### Work to be completed
Print the listing as it stands, omitting all images.

### Data in this exercise
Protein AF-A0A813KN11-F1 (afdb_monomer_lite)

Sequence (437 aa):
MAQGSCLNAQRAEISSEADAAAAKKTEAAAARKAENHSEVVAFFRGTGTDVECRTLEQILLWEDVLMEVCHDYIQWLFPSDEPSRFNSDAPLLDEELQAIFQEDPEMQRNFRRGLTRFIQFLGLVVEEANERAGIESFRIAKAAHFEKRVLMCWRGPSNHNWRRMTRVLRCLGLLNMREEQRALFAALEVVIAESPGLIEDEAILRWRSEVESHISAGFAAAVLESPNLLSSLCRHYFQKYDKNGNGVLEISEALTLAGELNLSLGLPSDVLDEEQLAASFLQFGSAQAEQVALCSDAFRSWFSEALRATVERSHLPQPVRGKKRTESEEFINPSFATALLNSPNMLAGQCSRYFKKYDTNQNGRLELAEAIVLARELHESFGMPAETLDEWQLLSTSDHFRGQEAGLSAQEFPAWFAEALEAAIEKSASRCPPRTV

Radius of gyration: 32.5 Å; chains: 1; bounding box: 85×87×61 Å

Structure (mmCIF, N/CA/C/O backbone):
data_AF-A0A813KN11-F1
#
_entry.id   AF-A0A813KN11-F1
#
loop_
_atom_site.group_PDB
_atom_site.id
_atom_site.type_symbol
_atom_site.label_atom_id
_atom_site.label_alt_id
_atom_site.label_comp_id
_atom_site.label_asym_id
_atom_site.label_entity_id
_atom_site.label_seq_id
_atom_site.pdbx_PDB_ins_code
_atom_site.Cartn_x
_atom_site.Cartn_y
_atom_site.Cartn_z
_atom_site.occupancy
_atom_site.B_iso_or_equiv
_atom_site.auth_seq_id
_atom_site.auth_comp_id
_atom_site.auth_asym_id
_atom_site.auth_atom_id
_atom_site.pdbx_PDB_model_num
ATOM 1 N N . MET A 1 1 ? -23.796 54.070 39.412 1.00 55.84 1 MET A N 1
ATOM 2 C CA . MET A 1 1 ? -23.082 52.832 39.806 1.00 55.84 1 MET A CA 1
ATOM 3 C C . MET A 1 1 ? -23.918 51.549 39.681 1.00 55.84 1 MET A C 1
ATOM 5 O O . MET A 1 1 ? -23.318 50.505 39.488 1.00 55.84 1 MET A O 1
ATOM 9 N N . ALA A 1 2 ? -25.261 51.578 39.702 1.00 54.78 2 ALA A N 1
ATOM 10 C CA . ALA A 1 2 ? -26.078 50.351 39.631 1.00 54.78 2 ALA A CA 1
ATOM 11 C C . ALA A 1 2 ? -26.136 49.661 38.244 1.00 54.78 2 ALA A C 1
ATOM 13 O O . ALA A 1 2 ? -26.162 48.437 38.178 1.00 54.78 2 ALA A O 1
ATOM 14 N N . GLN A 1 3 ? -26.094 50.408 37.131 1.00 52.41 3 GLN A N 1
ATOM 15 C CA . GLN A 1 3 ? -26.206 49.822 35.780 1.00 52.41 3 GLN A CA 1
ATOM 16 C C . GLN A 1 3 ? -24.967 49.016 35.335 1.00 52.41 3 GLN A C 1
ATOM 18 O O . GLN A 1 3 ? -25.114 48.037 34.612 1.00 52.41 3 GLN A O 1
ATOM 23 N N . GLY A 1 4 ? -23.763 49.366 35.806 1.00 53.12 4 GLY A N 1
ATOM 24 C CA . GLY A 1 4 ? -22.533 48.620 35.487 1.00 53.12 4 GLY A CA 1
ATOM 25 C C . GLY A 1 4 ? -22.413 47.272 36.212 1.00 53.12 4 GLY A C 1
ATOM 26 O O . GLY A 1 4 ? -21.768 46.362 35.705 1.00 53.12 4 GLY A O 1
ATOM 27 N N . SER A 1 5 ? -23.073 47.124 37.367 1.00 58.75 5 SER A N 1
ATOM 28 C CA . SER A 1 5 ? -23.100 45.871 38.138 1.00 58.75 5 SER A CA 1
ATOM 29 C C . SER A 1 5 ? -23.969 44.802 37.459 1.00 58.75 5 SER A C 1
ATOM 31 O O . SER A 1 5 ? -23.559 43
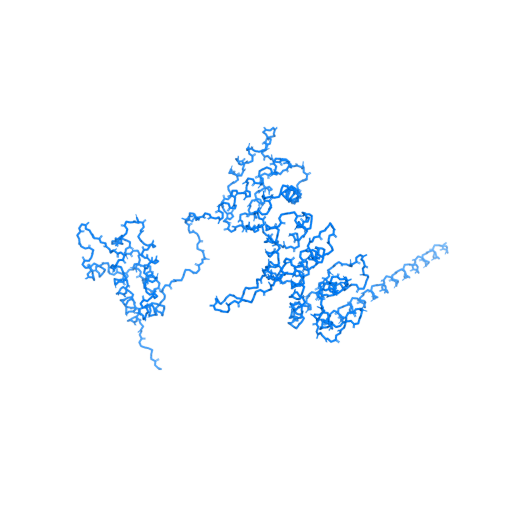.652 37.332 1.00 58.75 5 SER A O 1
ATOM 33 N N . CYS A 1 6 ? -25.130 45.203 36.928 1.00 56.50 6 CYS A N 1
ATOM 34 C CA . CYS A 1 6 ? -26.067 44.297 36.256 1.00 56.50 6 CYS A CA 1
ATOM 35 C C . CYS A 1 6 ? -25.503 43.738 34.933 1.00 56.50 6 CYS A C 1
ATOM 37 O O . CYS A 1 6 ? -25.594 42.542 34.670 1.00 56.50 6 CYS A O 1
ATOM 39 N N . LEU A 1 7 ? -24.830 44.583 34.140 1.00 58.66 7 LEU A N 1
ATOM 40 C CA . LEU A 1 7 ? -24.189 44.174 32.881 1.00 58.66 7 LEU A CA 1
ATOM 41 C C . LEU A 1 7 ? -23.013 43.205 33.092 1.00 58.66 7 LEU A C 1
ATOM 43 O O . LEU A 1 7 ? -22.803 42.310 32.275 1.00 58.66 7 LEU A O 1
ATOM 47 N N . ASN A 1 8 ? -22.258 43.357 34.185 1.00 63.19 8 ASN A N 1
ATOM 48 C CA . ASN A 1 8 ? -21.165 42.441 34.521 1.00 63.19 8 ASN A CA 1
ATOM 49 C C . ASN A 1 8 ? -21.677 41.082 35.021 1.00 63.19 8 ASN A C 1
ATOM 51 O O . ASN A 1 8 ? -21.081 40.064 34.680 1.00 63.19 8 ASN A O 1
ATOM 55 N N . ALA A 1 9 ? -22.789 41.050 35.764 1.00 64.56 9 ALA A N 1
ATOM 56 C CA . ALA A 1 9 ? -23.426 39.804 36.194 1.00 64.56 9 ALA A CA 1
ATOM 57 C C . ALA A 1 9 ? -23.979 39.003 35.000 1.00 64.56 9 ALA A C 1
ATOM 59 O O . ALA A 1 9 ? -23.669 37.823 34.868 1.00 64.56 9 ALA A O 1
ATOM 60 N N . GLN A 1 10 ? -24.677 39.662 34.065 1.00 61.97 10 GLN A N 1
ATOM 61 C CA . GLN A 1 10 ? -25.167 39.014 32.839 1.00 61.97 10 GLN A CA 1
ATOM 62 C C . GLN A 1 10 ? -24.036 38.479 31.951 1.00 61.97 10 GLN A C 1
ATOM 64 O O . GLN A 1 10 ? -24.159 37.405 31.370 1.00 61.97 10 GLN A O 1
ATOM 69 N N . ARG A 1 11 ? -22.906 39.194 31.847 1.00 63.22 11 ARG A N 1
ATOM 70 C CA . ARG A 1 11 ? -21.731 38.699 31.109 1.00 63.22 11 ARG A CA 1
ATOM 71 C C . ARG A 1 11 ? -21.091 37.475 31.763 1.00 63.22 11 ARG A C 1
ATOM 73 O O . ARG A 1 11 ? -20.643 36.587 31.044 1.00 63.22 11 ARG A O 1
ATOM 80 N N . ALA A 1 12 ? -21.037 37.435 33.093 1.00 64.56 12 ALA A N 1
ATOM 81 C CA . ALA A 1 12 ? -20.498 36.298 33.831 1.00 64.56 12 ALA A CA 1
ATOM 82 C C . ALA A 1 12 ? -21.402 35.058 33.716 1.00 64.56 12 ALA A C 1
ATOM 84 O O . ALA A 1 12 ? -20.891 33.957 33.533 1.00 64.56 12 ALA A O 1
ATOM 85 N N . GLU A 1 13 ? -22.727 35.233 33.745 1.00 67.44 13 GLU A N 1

### Exercise result
Protein AF-A0A813KN11-F1 (afdb_monomer_lite)

Sequence (437 aa):
MAQGSCLNAQRAEISSEADAAAAKKTEAAAARKAENHSEVVAFFRGTGTDVECRTLEQILLWEDVLMEVCHDYIQWLFPSDEPSRFNSDAPLLDEELQAIFQEDPEMQRNFRRGLTRFIQFLGLVVEEANERAGIESFRIAKAAHFEKRVLMCWRGPSNHNWRRMTRVLRCLGLLNMREEQRALFAALEVVIAESPGLIEDEAILRWRSEVESHISAGFAAAVLESPNLLSSLCRHYFQKYDKNGNGVLEISEALTLAGELNLSLGLPSDVLDEEQLAASFLQFGSAQAEQVALCSDAFRSWFSEALRATVERSHLPQPVRGKKRTESEEFINPSFATALLNSPNMLAGQCSRYFKKYDTNQNGRLELAEAIVLARELHESFGMPAETLDEWQLLSTSDHFRGQEAGLSAQEFPAWFAEALEAAIEKSASRCPPRTV

Radius of gyration: 32.5 Å; chains: 1; bounding box: 85×87×61 Å

Structure (mmCIF, N/CA/C/O backbone):
data_AF-A0A813KN11-F1
#
_entry.id   AF-A0A813KN11-F1
#
loop_
_atom_site.group_PDB
_atom_site.id
_atom_site.type_symbol
_atom_site.label_atom_id
_atom_site.label_alt_id
_atom_site.label_comp_id
_atom_site.label_asym_id
_atom_site.label_entity_id
_atom_site.label_seq_id
_atom_site.pdbx_PDB_ins_code
_atom_site.Cartn_x
_atom_site.Cartn_y
_atom_site.Cartn_z
_atom_site.occupancy
_atom_site.B_iso_or_equiv
_atom_site.auth_seq_id
_atom_site.auth_comp_id
_atom_site.auth_asym_id
_atom_site.auth_atom_id
_atom_site.pdbx_PDB_model_num
ATOM 1 N N . MET A 1 1 ? -23.796 54.070 39.412 1.00 55.84 1 MET A N 1
ATOM 2 C CA . MET A 1 1 ? -23.082 52.832 39.806 1.00 55.84 1 MET A CA 1
ATOM 3 C C . MET A 1 1 ? -23.918 51.549 39.681 1.00 55.84 1 MET A C 1
ATOM 5 O O . MET A 1 1 ? -23.318 50.505 39.488 1.00 55.84 1 MET A O 1
ATOM 9 N N . ALA A 1 2 ? -25.261 51.578 39.702 1.00 54.78 2 ALA A N 1
ATOM 10 C CA . ALA A 1 2 ? -26.078 50.351 39.631 1.00 54.78 2 ALA A CA 1
ATOM 11 C C . ALA A 1 2 ? -26.136 49.661 38.244 1.00 54.78 2 ALA A C 1
ATOM 13 O O . ALA A 1 2 ? -26.162 48.437 38.178 1.00 54.78 2 ALA A O 1
ATOM 14 N N . GLN A 1 3 ? -26.094 50.408 37.131 1.00 52.41 3 GLN A N 1
ATOM 15 C CA . GLN A 1 3 ? -26.206 49.822 35.780 1.00 52.41 3 GLN A CA 1
ATOM 16 C C . GLN A 1 3 ? -24.967 49.016 35.335 1.00 52.41 3 GLN A C 1
ATOM 18 O O . GLN A 1 3 ? -25.114 48.037 34.612 1.00 52.41 3 GLN A O 1
ATOM 23 N N . GLY A 1 4 ? -23.763 49.366 35.806 1.00 53.12 4 GLY A N 1
ATOM 24 C CA . GLY A 1 4 ? -22.533 48.620 35.487 1.00 53.12 4 GLY A CA 1
ATOM 25 C C . GLY A 1 4 ? -22.413 47.272 36.212 1.00 53.12 4 GLY A C 1
ATOM 26 O O . GLY A 1 4 ? -21.768 46.362 35.705 1.00 53.12 4 GLY A O 1
ATOM 27 N N . SER A 1 5 ? -23.073 47.124 37.367 1.00 58.75 5 SER A N 1
ATOM 28 C CA . SER A 1 5 ? -23.100 45.871 38.138 1.00 58.75 5 SER A CA 1
ATOM 29 C C . SER A 1 5 ? -23.969 44.802 37.459 1.00 58.75 5 SER A C 1
ATOM 31 O O . SER A 1 5 ? -23.559 43
.652 37.332 1.00 58.75 5 SER A O 1
ATOM 33 N N . CYS A 1 6 ? -25.130 45.203 36.928 1.00 56.50 6 CYS A N 1
ATOM 34 C CA . CYS A 1 6 ? -26.067 44.297 36.256 1.00 56.50 6 CYS A CA 1
ATOM 35 C C . CYS A 1 6 ? -25.503 43.738 34.933 1.00 56.50 6 CYS A C 1
ATOM 37 O O . CYS A 1 6 ? -25.594 42.542 34.670 1.00 56.50 6 CYS A O 1
ATOM 39 N N . LEU A 1 7 ? -24.830 44.583 34.140 1.00 58.66 7 LEU A N 1
ATOM 40 C CA . LEU A 1 7 ? -24.189 44.174 32.881 1.00 58.66 7 LEU A CA 1
ATOM 41 C C . LEU A 1 7 ? -23.013 43.205 33.092 1.00 58.66 7 LEU A C 1
ATOM 43 O O . LEU A 1 7 ? -22.803 42.310 32.275 1.00 58.66 7 LEU A O 1
ATOM 47 N N . ASN A 1 8 ? -22.258 43.357 34.185 1.00 63.19 8 ASN A N 1
ATOM 48 C CA . ASN A 1 8 ? -21.165 42.441 34.521 1.00 63.19 8 ASN A CA 1
ATOM 49 C C . ASN A 1 8 ? -21.677 41.082 35.021 1.00 63.19 8 ASN A C 1
ATOM 51 O O . ASN A 1 8 ? -21.081 40.064 34.680 1.00 63.19 8 ASN A O 1
ATOM 55 N N . ALA A 1 9 ? -22.789 41.050 35.764 1.00 64.56 9 ALA A N 1
ATOM 56 C CA . ALA A 1 9 ? -23.426 39.804 36.194 1.00 64.56 9 ALA A CA 1
ATOM 57 C C . ALA A 1 9 ? -23.979 39.003 35.000 1.00 64.56 9 ALA A C 1
ATOM 59 O O . ALA A 1 9 ? -23.669 37.823 34.868 1.00 64.56 9 ALA A O 1
ATOM 60 N N . GLN A 1 10 ? -24.677 39.662 34.065 1.00 61.97 10 GLN A N 1
ATOM 61 C CA . GLN A 1 10 ? -25.167 39.014 32.839 1.00 61.97 10 GLN A CA 1
ATOM 62 C C . GLN A 1 10 ? -24.036 38.479 31.951 1.00 61.97 10 GLN A C 1
ATOM 64 O O . GLN A 1 10 ? -24.159 37.405 31.370 1.00 61.97 10 GLN A O 1
ATOM 69 N N . ARG A 1 11 ? -22.906 39.194 31.847 1.00 63.22 11 ARG A N 1
ATOM 70 C CA . ARG A 1 11 ? -21.731 38.699 31.109 1.00 63.22 11 ARG A CA 1
ATOM 71 C C . ARG A 1 11 ? -21.091 37.475 31.763 1.00 63.22 11 ARG A C 1
ATOM 73 O O . ARG A 1 11 ? -20.643 36.587 31.044 1.00 63.22 11 ARG A O 1
ATOM 80 N N . ALA A 1 12 ? -21.037 37.435 33.093 1.00 64.56 12 ALA A N 1
ATOM 81 C CA . ALA A 1 12 ? -20.498 36.298 33.831 1.00 64.56 12 ALA A CA 1
ATOM 82 C C . ALA A 1 12 ? -21.402 35.058 33.716 1.00 64.56 12 ALA A C 1
ATOM 84 O O . ALA A 1 12 ? -20.891 33.957 33.533 1.00 64.56 12 ALA A O 1
ATOM 85 N N . GLU A 1 13 ? -22.727 35.233 33.745 1.00 67.44 13 GLU A N 1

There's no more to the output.